NUMBER 13-13-00631-CV
COURT OF APPEALS
THIRTEENTH DISTRICT OF TEXAS
CORPUS CHRISTI - EDINBURG
THE STATE OF TEXAS FOR THE BEST INTEREST
AND PROTECTION OF C.B.
On appeal from the Probate Court
of Hidalgo County, Texas.
MEMORANDUM OPINION
Before Justices Rodriguez, Benavides, and Perkes
Memorandum Opinion by Justice Rodriguez
This is an appeal from an involuntary commitment proceeding under the Texas
Mental Health Code. TEX. HEALTH & SAFETY CODE ANN. § 571.001 (West, Westlaw
through 2013 3d C.S.). Appellant C.B. 1 challenges the trial court's judgment that
1 Although not required by rule or statute, we will use appellant's and her family members’ initials
to protect appellant’s privacy in this mental health proceeding.

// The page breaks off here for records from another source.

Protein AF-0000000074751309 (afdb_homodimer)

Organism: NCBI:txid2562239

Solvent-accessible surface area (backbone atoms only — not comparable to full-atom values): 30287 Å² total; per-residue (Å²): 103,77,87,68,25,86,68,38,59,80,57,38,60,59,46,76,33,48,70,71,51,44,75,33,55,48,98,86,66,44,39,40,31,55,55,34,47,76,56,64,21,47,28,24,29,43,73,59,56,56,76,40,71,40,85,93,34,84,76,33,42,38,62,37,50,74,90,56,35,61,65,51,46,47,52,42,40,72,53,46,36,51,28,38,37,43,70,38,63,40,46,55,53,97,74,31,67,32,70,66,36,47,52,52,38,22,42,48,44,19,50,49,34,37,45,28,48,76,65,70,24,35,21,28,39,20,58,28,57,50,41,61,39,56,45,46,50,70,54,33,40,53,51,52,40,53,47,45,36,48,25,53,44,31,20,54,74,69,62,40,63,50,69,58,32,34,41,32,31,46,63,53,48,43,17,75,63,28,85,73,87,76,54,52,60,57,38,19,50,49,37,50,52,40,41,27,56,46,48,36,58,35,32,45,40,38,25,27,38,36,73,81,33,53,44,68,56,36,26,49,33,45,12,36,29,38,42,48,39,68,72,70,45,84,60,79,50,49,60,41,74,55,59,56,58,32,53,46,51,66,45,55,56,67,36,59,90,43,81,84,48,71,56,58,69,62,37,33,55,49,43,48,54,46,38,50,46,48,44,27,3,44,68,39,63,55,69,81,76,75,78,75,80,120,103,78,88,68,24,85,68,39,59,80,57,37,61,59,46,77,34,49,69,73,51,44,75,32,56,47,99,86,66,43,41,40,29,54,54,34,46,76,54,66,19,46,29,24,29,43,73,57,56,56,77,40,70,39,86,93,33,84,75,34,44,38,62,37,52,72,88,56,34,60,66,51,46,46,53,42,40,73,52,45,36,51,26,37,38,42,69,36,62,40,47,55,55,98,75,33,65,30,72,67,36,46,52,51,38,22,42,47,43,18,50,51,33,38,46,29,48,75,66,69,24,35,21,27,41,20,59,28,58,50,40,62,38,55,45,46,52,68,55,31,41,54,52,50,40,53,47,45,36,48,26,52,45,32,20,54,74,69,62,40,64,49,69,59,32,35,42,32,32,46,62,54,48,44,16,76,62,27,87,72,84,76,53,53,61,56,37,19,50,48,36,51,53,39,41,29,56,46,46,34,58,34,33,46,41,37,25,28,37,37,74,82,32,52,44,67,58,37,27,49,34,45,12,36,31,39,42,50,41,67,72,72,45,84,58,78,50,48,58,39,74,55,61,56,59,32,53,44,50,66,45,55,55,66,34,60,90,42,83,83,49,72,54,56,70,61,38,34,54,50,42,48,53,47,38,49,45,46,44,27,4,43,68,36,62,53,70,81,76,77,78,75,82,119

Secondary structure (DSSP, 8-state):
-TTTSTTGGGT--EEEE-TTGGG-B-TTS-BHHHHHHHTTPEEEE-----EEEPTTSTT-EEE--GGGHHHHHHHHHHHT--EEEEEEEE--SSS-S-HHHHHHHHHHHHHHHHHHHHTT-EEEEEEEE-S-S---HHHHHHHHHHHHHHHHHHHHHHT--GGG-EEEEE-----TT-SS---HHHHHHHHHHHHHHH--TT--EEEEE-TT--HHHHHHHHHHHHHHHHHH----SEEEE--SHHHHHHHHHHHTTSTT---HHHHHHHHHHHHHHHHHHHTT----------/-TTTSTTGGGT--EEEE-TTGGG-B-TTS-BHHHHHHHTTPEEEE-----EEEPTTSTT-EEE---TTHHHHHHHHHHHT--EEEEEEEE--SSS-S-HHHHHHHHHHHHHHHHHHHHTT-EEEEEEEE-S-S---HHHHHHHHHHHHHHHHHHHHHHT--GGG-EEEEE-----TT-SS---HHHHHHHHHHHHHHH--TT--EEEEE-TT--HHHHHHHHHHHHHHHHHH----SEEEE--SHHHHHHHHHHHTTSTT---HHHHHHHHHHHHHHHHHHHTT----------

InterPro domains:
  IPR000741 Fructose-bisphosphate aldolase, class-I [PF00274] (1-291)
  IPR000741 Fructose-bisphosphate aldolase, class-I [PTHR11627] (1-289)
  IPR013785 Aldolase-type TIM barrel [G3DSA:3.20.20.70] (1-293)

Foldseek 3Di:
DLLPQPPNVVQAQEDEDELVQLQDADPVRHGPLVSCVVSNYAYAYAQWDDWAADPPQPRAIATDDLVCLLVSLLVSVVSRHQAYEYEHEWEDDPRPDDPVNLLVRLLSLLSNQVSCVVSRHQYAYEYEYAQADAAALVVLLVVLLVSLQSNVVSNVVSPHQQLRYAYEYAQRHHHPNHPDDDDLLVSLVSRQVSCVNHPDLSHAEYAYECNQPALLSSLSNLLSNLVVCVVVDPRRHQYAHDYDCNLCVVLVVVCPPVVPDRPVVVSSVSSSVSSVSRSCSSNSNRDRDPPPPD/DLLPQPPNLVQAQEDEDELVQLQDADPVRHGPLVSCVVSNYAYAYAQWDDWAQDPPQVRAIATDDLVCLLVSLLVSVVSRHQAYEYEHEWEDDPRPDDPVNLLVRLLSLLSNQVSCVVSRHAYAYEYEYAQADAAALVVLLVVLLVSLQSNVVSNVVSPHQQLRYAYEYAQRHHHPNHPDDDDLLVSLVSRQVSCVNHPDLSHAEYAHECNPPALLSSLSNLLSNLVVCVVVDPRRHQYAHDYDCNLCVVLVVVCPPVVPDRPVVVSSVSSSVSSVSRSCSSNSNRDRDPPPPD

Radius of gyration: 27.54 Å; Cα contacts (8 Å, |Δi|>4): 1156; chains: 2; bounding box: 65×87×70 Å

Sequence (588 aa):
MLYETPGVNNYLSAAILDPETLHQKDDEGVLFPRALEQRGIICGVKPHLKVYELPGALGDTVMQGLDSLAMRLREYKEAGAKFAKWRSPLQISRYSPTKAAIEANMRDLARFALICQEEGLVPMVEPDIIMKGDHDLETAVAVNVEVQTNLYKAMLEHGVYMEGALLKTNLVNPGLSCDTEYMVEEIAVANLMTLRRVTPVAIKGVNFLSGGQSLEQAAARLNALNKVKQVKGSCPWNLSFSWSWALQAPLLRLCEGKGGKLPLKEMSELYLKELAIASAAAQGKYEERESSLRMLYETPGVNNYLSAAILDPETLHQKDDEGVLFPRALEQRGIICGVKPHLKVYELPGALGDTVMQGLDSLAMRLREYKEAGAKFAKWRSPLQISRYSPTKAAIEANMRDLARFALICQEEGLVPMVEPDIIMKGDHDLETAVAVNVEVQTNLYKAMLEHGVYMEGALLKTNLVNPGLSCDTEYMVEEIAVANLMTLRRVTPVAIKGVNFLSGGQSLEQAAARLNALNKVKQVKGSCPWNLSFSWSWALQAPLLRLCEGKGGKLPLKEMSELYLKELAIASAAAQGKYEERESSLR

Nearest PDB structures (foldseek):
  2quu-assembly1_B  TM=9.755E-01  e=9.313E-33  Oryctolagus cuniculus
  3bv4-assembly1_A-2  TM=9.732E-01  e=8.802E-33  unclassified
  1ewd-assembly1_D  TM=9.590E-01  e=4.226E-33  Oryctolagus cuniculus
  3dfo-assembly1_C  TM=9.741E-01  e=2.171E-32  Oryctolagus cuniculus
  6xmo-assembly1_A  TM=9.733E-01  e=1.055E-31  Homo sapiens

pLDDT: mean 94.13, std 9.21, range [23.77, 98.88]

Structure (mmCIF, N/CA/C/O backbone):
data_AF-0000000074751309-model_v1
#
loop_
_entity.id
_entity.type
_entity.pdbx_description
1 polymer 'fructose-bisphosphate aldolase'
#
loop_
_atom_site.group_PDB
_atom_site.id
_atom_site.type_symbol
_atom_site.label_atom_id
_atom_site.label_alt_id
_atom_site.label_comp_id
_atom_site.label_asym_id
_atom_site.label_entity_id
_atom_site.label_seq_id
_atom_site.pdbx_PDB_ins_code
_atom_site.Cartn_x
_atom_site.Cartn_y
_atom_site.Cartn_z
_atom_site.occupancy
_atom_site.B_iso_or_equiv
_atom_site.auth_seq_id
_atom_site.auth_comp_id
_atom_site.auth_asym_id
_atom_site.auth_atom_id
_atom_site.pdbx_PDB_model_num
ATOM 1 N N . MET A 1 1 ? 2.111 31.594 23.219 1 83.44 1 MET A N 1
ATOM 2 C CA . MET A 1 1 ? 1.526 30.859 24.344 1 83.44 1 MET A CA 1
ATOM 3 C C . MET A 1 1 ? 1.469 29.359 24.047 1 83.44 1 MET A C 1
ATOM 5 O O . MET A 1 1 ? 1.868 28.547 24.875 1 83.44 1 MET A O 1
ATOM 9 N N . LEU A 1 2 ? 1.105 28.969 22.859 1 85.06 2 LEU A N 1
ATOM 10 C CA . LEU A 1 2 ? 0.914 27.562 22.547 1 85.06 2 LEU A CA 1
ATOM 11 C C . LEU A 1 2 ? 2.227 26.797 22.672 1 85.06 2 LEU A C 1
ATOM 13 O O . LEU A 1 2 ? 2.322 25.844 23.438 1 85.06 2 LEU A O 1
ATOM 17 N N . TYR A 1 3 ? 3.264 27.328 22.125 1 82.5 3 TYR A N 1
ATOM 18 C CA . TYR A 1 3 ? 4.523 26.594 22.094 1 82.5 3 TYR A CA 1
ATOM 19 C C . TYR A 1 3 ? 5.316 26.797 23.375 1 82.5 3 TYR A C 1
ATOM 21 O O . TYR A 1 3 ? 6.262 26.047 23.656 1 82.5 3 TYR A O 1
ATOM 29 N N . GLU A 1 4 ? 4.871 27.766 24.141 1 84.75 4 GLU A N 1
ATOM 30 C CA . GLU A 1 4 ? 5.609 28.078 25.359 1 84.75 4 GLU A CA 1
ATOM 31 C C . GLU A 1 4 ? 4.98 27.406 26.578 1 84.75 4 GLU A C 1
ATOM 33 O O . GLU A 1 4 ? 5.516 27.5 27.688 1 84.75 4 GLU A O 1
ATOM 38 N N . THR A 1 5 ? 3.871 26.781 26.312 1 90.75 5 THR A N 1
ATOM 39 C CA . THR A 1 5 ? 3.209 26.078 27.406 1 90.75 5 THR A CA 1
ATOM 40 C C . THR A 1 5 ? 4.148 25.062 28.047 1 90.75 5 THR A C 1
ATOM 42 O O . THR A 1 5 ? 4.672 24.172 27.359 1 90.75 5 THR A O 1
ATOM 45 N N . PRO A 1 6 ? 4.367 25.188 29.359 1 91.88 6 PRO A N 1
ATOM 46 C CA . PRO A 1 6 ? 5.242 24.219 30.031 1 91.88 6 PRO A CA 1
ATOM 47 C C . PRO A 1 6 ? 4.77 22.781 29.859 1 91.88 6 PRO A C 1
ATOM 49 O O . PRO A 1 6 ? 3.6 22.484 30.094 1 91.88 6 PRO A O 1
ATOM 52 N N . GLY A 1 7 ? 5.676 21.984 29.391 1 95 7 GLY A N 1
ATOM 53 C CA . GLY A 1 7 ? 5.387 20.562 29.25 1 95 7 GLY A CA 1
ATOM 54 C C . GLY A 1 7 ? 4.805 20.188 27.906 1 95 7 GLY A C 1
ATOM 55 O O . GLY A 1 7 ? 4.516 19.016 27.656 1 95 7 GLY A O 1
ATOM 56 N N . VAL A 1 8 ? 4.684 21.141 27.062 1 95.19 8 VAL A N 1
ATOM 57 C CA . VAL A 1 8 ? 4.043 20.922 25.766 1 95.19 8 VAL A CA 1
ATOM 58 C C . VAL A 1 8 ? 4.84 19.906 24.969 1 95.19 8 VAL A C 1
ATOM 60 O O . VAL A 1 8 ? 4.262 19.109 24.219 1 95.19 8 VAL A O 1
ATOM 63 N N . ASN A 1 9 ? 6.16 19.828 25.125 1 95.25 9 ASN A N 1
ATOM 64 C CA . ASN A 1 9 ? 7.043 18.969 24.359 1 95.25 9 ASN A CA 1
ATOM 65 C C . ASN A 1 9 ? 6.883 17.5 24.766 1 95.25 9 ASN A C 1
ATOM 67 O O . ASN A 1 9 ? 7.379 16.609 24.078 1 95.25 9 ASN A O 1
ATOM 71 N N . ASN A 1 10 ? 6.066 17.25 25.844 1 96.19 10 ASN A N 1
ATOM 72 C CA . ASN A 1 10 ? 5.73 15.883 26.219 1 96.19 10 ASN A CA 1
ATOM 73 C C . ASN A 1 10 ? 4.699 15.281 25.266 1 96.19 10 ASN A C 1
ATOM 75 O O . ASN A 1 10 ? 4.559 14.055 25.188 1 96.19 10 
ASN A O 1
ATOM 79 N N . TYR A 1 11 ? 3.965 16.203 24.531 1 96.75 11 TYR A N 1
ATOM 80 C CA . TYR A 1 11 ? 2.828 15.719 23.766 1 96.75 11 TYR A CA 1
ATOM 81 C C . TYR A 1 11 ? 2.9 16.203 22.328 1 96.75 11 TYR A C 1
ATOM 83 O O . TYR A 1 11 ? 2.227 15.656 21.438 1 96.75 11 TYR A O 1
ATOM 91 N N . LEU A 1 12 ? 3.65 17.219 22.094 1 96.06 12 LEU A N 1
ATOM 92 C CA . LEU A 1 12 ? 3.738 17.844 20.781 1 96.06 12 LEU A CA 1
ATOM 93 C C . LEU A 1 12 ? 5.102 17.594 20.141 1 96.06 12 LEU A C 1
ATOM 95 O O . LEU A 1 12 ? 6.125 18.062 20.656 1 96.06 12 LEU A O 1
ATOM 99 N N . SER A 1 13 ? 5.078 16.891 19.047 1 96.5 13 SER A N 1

See, e.g., State ex rel. T.M., 362 S.W.3d
850, 851 (Tex. App.—Dallas 2012, no pet.) (using initials to describe psychotic bipolar adult challenging
her temporary involuntary commitment); L.S. v. State, 867 S.W.2d 838, 840 (Tex. App.—Austin 1993, no
writ) (using initials to refer to mentally disabled adult appealing an order extending an involuntary
commitment to a state hospital).
ordered extended inpatient mental health services for her at the Rio Grande State Center
(the Center), a mental health facility. By one issue, appellant argues that the evidence
adduced at the commitment hearing was legally insufficient to support jury findings under
section 574.035(a). See id. § 574.035(a) (West, Westlaw through 2013 3d C.S.). We
affirm.
I. BACKGROUND
A. Procedural History
On August 22, 2013, Susan Fuller, a court liaison, filed an application for
appellant’s emergency apprehension and detention and an application for extended
commitment for mental illness. Fuller alleged that appellant was mentally ill and was
likely to cause harm to herself and, if not treated, would continue to suffer emotional and
mental distress, would continue to experience deterioration of her ability to function
independently, and would be unable to make a rational and informed decision as to
whether to submit to treatment. In her application for emergency apprehension and
detention, Fuller further indicated that appellant had been diagnosed with and had been
suffering from schizophrenia “for decades,” had started fasting at God’s request, had
stopped taking her medications, and had threatened to bomb the San Juan Shrine.
On the same date, the State filed a motion for protective custody together with the
requisite medical examination certificate from a physician substantiating the need for
appellant’s custody. The trial court then issued an order to detain appellant pending a
final hearing.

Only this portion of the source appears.